A New Civil Rights Movement: Congressional Intervention Needed to Protect Voting Rights

@JaniceOCG @TexasHDC inspired @andreachalupa & @sarahkendzior of @gaslitnation to explore the type of federal intervention needed to protect #VotingRights in call for New Civil Rights Movement.  Join Thurs., 8 pm ET, from 1/13/22, “If America Fails?:  The Coming Tyranny.”

Chalupa said “We need a new civil rights movement because we’re rapidly losing the hard fought achievements of the last civil rights movement with the Supreme Court and Republicans gutting the Voting Rights Act. This is all deliberate to force America to become a hostage state, just like Missouri, just like, increasingly, Texas and Florida…”

Last summer, as Texas House Democrats were preparing to fly to Washington, D.C., to oppose new Jim Crow voting legislation in their own state, and fight for voting rights at the national level, Gaslit Nation produced this segment [00:00 – 25:40].  In it, Andrea Chalupa calls for a New Civil Rights Movement and here we are six months later, with activists around the country on hunger strikes to fight on behalf of our right to vote, the right to have our voices heard, the right to have our opinions on national affairs, in fact, counted.  Listen in, read the summarized comments below or the linked transcript, as Kendzior and Chalupa offer their ideas on how to move the system toward the will of the majority.  Also, consider where we are today and what role you might play in #ProtectingDemocracy.

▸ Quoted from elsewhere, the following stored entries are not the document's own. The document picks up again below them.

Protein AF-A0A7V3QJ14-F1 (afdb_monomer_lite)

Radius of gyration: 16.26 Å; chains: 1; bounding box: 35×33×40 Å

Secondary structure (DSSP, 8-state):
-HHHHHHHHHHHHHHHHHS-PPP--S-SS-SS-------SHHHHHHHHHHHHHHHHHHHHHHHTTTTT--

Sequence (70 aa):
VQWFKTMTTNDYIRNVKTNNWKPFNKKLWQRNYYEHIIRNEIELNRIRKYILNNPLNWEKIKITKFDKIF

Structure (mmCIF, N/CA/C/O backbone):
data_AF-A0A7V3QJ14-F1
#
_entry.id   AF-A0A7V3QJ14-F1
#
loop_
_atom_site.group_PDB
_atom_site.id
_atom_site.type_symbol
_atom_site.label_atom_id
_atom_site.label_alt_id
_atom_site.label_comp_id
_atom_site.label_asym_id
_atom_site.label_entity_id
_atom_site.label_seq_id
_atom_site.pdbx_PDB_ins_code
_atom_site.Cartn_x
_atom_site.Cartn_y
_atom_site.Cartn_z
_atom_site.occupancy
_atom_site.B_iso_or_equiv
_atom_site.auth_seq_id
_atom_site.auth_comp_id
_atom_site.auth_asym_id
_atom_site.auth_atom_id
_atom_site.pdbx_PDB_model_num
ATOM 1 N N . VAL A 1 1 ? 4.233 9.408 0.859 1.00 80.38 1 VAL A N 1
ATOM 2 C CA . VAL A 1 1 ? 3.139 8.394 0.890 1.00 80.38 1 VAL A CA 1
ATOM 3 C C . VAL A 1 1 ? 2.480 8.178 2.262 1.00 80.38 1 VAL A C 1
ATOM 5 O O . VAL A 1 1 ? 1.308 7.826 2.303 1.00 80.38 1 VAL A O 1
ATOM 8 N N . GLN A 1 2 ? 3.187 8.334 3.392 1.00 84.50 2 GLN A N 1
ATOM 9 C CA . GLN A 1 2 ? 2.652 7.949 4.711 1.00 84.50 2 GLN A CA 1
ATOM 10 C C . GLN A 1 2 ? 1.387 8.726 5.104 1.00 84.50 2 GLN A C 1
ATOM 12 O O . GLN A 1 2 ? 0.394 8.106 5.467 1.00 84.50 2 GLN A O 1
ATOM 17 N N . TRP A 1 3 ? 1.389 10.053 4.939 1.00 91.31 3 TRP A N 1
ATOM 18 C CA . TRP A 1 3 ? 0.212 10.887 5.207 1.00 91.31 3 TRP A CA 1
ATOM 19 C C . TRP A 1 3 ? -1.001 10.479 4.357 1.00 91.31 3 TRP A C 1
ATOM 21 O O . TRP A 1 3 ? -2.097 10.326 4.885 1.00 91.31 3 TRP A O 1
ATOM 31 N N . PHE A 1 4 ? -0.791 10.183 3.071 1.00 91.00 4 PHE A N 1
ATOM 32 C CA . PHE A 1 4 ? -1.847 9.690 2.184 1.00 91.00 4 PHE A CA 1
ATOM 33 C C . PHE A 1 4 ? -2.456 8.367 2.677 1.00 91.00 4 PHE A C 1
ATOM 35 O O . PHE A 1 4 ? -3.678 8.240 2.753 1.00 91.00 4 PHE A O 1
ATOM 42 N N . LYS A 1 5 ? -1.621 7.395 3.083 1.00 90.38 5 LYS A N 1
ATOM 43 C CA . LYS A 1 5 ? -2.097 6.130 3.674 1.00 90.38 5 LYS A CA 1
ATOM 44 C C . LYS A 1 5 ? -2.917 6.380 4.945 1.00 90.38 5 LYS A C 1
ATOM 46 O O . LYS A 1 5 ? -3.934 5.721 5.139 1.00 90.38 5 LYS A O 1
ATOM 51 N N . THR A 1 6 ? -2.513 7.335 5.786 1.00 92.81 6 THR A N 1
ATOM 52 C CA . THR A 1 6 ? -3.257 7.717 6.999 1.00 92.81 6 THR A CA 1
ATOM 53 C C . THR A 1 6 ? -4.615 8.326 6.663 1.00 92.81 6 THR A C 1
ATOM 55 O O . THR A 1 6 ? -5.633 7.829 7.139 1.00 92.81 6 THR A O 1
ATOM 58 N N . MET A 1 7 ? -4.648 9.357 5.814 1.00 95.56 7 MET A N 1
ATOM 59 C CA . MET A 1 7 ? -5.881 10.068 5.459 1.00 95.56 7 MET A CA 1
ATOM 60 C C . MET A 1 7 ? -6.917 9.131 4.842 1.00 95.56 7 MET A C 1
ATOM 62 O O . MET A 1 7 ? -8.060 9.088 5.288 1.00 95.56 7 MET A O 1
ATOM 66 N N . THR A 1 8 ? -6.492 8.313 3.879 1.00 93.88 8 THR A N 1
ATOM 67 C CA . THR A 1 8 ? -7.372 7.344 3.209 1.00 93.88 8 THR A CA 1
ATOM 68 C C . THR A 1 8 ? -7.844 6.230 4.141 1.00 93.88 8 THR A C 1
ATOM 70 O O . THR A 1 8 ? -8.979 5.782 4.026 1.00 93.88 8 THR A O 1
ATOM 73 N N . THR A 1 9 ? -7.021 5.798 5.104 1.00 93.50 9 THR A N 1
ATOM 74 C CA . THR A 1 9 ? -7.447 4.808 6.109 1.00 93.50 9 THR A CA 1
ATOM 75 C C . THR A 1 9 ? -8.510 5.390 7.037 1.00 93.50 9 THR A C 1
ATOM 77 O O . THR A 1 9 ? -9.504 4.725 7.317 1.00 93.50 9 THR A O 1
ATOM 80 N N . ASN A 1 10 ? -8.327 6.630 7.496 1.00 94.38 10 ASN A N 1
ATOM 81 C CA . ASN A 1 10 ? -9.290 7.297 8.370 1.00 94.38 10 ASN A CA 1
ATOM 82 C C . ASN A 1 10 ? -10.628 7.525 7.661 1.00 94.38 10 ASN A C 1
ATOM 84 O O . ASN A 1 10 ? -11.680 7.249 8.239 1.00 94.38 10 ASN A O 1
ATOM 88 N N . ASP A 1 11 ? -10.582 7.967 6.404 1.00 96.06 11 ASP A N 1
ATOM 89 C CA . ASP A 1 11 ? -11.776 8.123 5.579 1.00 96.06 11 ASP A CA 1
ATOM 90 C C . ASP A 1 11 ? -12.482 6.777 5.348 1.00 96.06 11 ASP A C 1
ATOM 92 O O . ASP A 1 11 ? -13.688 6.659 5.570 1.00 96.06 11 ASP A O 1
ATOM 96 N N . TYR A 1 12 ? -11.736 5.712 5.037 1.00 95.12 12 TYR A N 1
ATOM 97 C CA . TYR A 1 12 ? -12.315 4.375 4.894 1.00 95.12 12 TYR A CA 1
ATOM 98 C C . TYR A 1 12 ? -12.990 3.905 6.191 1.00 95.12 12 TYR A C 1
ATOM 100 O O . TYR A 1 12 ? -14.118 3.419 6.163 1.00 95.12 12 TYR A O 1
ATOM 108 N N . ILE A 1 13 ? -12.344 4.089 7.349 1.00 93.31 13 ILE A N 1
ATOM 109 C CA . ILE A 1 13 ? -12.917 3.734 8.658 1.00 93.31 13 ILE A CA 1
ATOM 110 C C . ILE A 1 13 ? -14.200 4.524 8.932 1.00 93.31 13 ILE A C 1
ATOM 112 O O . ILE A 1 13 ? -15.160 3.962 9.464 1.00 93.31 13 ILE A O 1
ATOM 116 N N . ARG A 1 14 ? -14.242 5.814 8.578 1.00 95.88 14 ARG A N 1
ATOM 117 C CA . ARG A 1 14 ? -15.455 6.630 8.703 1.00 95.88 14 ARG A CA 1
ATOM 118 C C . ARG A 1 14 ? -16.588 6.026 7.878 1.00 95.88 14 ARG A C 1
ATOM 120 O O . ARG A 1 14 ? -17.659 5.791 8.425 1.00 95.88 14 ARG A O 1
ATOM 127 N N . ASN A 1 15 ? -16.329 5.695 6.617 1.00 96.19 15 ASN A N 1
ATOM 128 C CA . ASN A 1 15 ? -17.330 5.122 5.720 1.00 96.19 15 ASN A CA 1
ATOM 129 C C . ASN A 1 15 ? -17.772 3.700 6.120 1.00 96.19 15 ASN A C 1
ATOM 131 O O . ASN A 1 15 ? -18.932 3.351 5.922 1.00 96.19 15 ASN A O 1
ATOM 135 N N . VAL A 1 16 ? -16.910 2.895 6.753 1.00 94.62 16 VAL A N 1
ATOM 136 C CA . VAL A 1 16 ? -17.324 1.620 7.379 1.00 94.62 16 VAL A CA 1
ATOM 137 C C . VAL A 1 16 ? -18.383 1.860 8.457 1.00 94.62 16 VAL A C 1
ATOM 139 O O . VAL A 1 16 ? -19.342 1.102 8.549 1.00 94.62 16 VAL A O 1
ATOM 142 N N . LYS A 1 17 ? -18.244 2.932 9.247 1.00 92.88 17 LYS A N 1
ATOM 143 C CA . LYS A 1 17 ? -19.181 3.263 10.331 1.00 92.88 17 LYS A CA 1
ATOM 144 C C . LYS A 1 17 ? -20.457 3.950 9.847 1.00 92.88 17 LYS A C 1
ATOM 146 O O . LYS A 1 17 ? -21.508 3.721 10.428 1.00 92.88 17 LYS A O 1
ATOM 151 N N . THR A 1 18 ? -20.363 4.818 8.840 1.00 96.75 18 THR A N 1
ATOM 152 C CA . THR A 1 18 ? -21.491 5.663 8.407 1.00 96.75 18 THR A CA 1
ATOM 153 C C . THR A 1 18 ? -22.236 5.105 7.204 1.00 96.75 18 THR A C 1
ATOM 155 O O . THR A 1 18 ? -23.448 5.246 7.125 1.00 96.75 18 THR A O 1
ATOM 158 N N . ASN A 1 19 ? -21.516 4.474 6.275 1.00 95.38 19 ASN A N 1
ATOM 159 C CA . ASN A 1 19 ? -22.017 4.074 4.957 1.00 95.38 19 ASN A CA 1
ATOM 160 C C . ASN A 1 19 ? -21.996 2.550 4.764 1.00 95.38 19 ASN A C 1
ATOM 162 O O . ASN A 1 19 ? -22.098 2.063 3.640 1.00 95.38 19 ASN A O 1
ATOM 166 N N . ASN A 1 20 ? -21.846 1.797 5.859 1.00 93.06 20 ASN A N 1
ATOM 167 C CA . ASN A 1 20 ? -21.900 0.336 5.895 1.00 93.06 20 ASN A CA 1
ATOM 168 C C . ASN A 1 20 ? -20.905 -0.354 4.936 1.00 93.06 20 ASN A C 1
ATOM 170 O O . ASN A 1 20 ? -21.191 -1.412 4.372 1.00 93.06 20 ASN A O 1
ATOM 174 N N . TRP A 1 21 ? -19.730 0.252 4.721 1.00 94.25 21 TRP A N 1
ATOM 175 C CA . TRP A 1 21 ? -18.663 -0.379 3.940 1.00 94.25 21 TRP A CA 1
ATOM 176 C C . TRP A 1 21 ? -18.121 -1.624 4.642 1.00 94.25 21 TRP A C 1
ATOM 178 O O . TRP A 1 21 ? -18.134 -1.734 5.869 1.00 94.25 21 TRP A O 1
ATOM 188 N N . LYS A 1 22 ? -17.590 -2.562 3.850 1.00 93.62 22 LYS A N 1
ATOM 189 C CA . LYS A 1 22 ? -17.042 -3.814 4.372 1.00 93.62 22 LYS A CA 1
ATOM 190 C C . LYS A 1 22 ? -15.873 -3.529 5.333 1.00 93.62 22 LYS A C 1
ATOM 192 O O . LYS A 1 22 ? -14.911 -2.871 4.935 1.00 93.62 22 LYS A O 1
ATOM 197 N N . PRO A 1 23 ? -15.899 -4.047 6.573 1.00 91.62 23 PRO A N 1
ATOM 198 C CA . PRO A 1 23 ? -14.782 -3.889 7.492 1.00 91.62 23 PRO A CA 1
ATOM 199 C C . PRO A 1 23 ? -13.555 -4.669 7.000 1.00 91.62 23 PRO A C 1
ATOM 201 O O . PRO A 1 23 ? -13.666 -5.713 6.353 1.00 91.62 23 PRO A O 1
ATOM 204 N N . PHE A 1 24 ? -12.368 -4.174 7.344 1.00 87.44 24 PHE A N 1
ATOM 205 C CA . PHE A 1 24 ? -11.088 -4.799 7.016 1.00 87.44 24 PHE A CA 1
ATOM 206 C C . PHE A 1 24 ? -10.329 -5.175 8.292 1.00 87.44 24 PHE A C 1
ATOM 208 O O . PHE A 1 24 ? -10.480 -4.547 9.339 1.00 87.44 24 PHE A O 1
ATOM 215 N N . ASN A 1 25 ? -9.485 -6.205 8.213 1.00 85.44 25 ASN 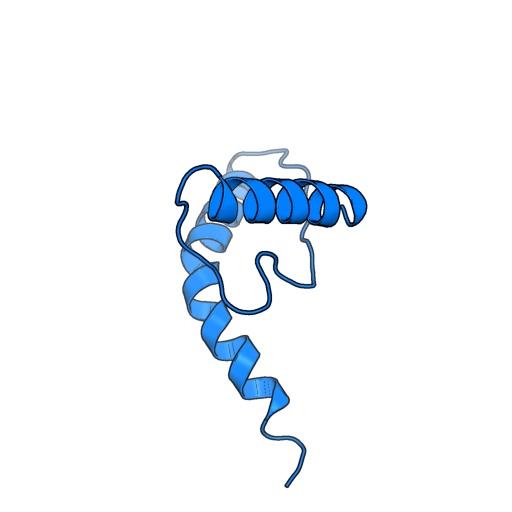A N 1
ATOM 216 C CA . ASN A 1 25 ? -8.743 -6.692 9.372 1.00 85.44 25 ASN A CA 1
ATOM 217 C C . ASN A 1 25 ? -7.372 -6.011 9.482 1.00 85.44 25 ASN A C 1
ATOM 219 O O . ASN A 1 25 ? -6.518 -6.204 8.618 1.00 85.44 25 ASN A O 1
ATOM 223 N N . LYS A 1 26 ? -7.140 -5.286 10.583 1.00 81.88 26 LYS A N 1
ATOM 224 C CA . LYS A 1 26 ? -5.870 -4.657 11.009 1.00 81.88 26 LYS A CA 1
ATOM 225 C C . LYS A 1 26 ? -5.244 -3.634 10.049 1.00 81.88 26 LYS A C 1
ATOM 227 O O . LYS A 1 26 ? -4.941 -2.529 10.483 1.00 81.88 26 LYS A O 1
ATOM 232 N N . LYS A 1 27 ? -4.956 -3.983 8.791 1.00 82.75 27 LYS A N 1
ATOM 233 C CA . LYS A 1 27 ? -4.182 -3.153 7.853 1.00 82.75 27 LYS A CA 1
ATOM 234 C C . LYS A 1 27 ? -4.852 -3.079 6.489 1.00 82.75 27 LYS A C 1
ATOM 236 O O . LYS A 1 27 ? -5.033 -4.101 5.839 1.00 82.75 27 LYS A O 1
ATOM 241 N N . LEU A 1 28 ? -5.142 -1.854 6.057 1.00 87.38 28 LEU A N 1
ATOM 242 C CA . LEU A 1 28 ? -5.664 -1.556 4.722 1.00 87.38 28 LEU A CA 1
ATOM 243 C C . LEU A 1 28 ? -4.546 -1.497 3.668 1.00 87.38 28 LEU A C 1
ATOM 245 O O . LEU A 1 28 ? -4.720 -1.943 2.541 1.00 87.38 28 LEU A O 1
ATOM 249 N N . TRP A 1 29 ? -3.373 -0.983 4.050 1.00 87.12 29 TRP A N 1
ATOM 250 C CA . TRP A 1 29 ? -2.241 -0.767 3.148 1.00 87.12 29 TRP A CA 1
ATOM 251 C C . TRP A 1 29 ? -1.069 -1.709 3.438 1.00 87.12 29 TRP A C 1
ATOM 253 O O . TRP A 1 29 ? -0.774 -2.040 4.591 1.00 87.12 29 TRP A O 1
ATOM 263 N N . GLN A 1 30 ? -0.316 -2.062 2.392 1.00 82.81 30 GLN A N 1
ATOM 264 C CA . GLN A 1 30 ? 0.998 -2.690 2.545 1.00 82.81 30 GLN A CA 1
ATOM 265 C C . GLN A 1 30 ? 1.987 -1.741 3.247 1.00 82.81 30 GLN A C 1
ATOM 267 O O . GLN A 1 30 ? 1.899 -0.517 3.107 1.00 82.81 30 GLN A O 1
ATOM 272 N N . ARG A 1 31 ? 2.956 -2.298 3.994 1.00 81.81 31 ARG A N 1
ATOM 273 C CA . ARG A 1 31 ? 3.966 -1.506 4.726 1.00 81.81 31 ARG A CA 1
ATOM 274 C C . ARG A 1 31 ? 4.820 -0.675 3.770 1.00 81.81 31 ARG A C 1
ATOM 276 O O . ARG A 1 31 ? 4.954 0.531 3.955 1.00 81.81 31 ARG A O 1
ATOM 283 N N . ASN A 1 32 ? 5.349 -1.323 2.741 1.00 83.00 32 ASN A N 1
ATOM 284 C CA . ASN A 1 32 ? 6.224 -0.682 1.772 1.00 83.00 32 ASN A CA 1
ATOM 285 C C . ASN A 1 32 ? 5.393 0.012 0.685 1.00 83.00 32 ASN A C 1
ATOM 287 O O . ASN A 1 32 ? 4.173 -0.157 0.599 1.00 83.00 32 ASN A O 1
ATOM 291 N N . TYR A 1 33 ? 6.044 0.854 -0.101 1.00 82.44 33 TYR A N 1
ATOM 292 C CA . TYR A 1 33 ? 5.476 1.429 -1.310 1.00 82.44 33 TYR A CA 1
ATOM 293 C C . TYR A 1 33 ? 6.518 1.301 -2.418 1.00 82.44 33 TYR A C 1
ATOM 295 O O . TYR A 1 33 ? 7.714 1.331 -2.134 1.00 82.44 33 TYR A O 1
ATOM 303 N N . TYR A 1 34 ? 6.054 1.097 -3.644 1.00 83.62 34 TYR A N 1
ATOM 304 C CA . TYR A 1 34 ? 6.892 1.085 -4.834 1.00 83.62 34 TYR A CA 1
ATOM 305 C C . TYR A 1 34 ? 6.518 2.307 -5.665 1.00 83.62 34 TYR A C 1
ATOM 307 O O . TYR A 1 34 ? 5.336 2.518 -5.937 1.00 83.62 34 TYR A O 1
ATOM 315 N N . GLU A 1 35 ? 7.510 3.114 -6.015 1.00 83.12 35 GLU A N 1
ATOM 316 C CA . GLU A 1 35 ? 7.355 4.297 -6.852 1.00 83.12 35 GLU A CA 1
ATOM 317 C C . GLU A 1 35 ? 8.265 4.140 -8.068 1.00 83.12 35 GLU A C 1
ATOM 319 O O . GLU A 1 35 ? 9.441 3.807 -7.929 1.00 83.12 35 GLU A O 1
ATOM 324 N N . HIS A 1 36 ? 7.702 4.328 -9.259 1.00 86.69 36 HIS A N 1
ATOM 325 C CA . HIS A 1 36 ? 8.430 4.246 -10.522 1.00 86.69 36 HIS A CA 1
ATOM 326 C C . HIS A 1 36 ? 7.756 5.144 -11.556 1.00 86.69 36 HIS A C 1
ATOM 328 O O . HIS A 1 36 ? 6.543 5.059 -11.753 1.00 86.69 36 HIS A O 1
ATOM 334 N N . ILE A 1 37 ? 8.537 5.995 -12.225 1.00 90.19 37 ILE A N 1
ATOM 335 C CA . ILE A 1 37 ? 8.052 6.841 -13.322 1.00 90.19 37 ILE A CA 1
ATOM 336 C C . ILE A 1 37 ? 8.090 6.013 -14.606 1.00 90.19 37 ILE A C 1
ATOM 338 O O . ILE A 1 37 ? 9.168 5.660 -15.075 1.00 90.19 37 ILE A O 1
ATOM 342 N N . ILE A 1 38 ? 6.922 5.736 -15.181 1.00 90.56 38 ILE A N 1
ATOM 343 C CA . ILE A 1 38 ? 6.787 4.970 -16.424 1.00 90.56 38 ILE A CA 1
ATOM 344 C C . ILE A 1 38 ? 7.106 5.874 -17.608 1.00 90.56 38 ILE A C 1
ATOM 346 O O . ILE A 1 38 ? 6.412 6.866 -17.826 1.00 90.56 38 ILE A O 1
ATOM 350 N N . ARG A 1 39 ? 8.139 5.530 -18.380 1.00 93.25 39 ARG A N 1
ATOM 351 C CA . ARG A 1 39 ? 8.574 6.342 -19.534 1.00 93.25 39 ARG A CA 1
ATOM 352 C C . ARG A 1 39 ? 8.369 5.662 -20.885 1.00 93.25 39 ARG A C 1
ATOM 354 O O . ARG A 1 39 ? 8.589 6.289 -21.915 1.00 93.25 39 ARG A O 1
ATOM 361 N N . ASN A 1 40 ? 7.976 4.389 -20.892 1.00 94.62 40 ASN A N 1
ATOM 362 C CA . ASN A 1 40 ? 7.758 3.604 -22.106 1.00 94.62 40 ASN A CA 1
ATOM 363 C C . ASN A 1 40 ? 6.761 2.451 -21.877 1.00 94.62 40 ASN A C 1
ATOM 365 O O . ASN A 1 40 ? 6.455 2.070 -20.745 1.00 94.62 40 ASN A O 1
ATOM 369 N N . GLU A 1 41 ? 6.280 1.869 -22.978 1.00 94.25 41 GLU A N 1
ATOM 370 C CA . GLU A 1 41 ? 5.284 0.787 -22.979 1.00 94.25 41 GLU A CA 1
ATOM 371 C C . GLU A 1 41 ? 5.808 -0.510 -22.331 1.00 94.25 41 GLU A C 1
ATOM 373 O O . GLU A 1 41 ? 5.060 -1.261 -21.704 1.00 94.25 41 GLU A O 1
ATOM 378 N N . ILE A 1 42 ? 7.115 -0.780 -22.431 1.00 93.56 42 ILE A N 1
ATOM 379 C CA . ILE A 1 42 ? 7.733 -1.981 -21.849 1.00 93.56 42 ILE A CA 1
ATOM 380 C C . ILE A 1 42 ? 7.649 -1.929 -20.319 1.00 93.56 42 ILE A C 1
ATOM 382 O O . ILE A 1 42 ? 7.269 -2.913 -19.679 1.00 93.56 42 ILE A O 1
ATOM 386 N N . GLU A 1 43 ? 7.973 -0.784 -19.721 1.00 91.12 43 GLU A N 1
ATOM 387 C CA . GLU A 1 43 ? 7.837 -0.545 -18.283 1.00 91.12 43 GLU A CA 1
ATOM 388 C C . GLU A 1 43 ? 6.383 -0.634 -17.830 1.00 91.12 43 GLU A C 1
ATOM 390 O O . GLU A 1 43 ? 6.092 -1.282 -16.821 1.00 91.12 43 GLU A O 1
ATOM 395 N N . LEU A 1 44 ? 5.460 -0.063 -18.606 1.00 92.69 44 LEU A N 1
ATOM 396 C CA . LEU A 1 44 ? 4.031 -0.146 -18.324 1.00 92.69 44 LEU A CA 1
ATOM 397 C C . LEU A 1 44 ? 3.558 -1.604 -18.256 1.00 92.69 44 LEU A C 1
ATOM 399 O O . LEU A 1 44 ? 2.899 -2.007 -17.294 1.00 92.69 44 LEU A O 1
ATOM 403 N N . ASN A 1 45 ? 3.952 -2.422 -19.232 1.00 93.38 45 ASN A N 1
ATOM 404 C CA . ASN A 1 45 ? 3.598 -3.839 -19.275 1.00 93.38 45 ASN A CA 1
ATOM 405 C C . ASN A 1 45 ? 4.217 -4.637 -18.120 1.00 93.38 45 ASN A C 1
ATOM 407 O O . ASN A 1 45 ? 3.561 -5.520 -17.558 1.00 93.38 45 ASN A O 1
ATOM 411 N N . ARG A 1 46 ? 5.436 -4.293 -17.689 1.00 89.19 46 ARG A N 1
ATOM 412 C CA . ARG A 1 46 ? 6.054 -4.885 -16.491 1.00 89.19 46 ARG A CA 1
ATOM 413 C C . ARG A 1 46 ? 5.279 -4.546 -15.220 1.00 89.19 46 ARG A C 1
ATOM 415 O O . ARG A 1 46 ? 5.030 -5.445 -14.419 1.00 89.19 46 ARG A O 1
ATOM 422 N N . ILE A 1 47 ? 4.855 -3.294 -15.047 1.00 88.88 47 ILE A N 1
ATOM 423 C CA . ILE A 1 47 ? 4.092 -2.871 -13.863 1.00 88.88 47 ILE A CA 1
ATOM 424 C C . ILE A 1 47 ? 2.703 -3.506 -13.849 1.00 88.88 47 ILE A C 1
ATOM 426 O O . ILE A 1 47 ? 2.281 -4.006 -12.808 1.00 88.88 47 ILE A O 1
ATOM 430 N N . ARG A 1 48 ? 2.017 -3.583 -14.995 1.00 90.44 48 ARG A N 1
ATOM 431 C CA . ARG A 1 48 ? 0.745 -4.318 -15.113 1.00 90.44 48 ARG A CA 1
ATOM 432 C C . ARG A 1 48 ? 0.907 -5.775 -14.680 1.00 90.44 48 ARG A C 1
ATOM 434 O O . ARG A 1 48 ? 0.155 -6.252 -13.831 1.00 90.44 48 ARG A O 1
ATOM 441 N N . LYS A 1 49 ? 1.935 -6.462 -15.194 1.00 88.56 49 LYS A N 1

Chalupa said “We need a new civil rights movement because we’re rapidly losing the hard fought achievements of the last civil rights movement with the Supreme Court and Republicans gutting the Voting Rights Act. This is all deliberate to force America to become a hostage state, just like Missouri, just like, increasingly, Texas and Florida…

“…the colleagues of Manchin and Sinema in the United States Congress must commit to good trouble themselves by taking on Sinema directly, take on Manchin directly…It’s time to fight now, just like the giants who came before us.”

“It’s a civil rights emergency, Chalupa continued, “and we have to follow in the footsteps now of John Lewis, who said, ‘You need to commit to good trouble,’ and that’s what these Democrats in Texas are doing. They’ve committed to good trouble. They are following in the footsteps of John Lewis. That’s the only way we’re going to protect our democracy and move our country forward and break through…the colleagues of Manchin and Sinema in the United States Congress must commit to good trouble themselves by taking on Sinema directly, take on Manchin directly, sit in their offices with your staff and confront them directly. Out their puppet masters directly. Push for your party to openly reject, as a policy platform, any money from Exxon and other dark puppet masters of Manchin and Sinema. Be bold. Be fearless. It’s time to fight now, just like the giants who came before us.”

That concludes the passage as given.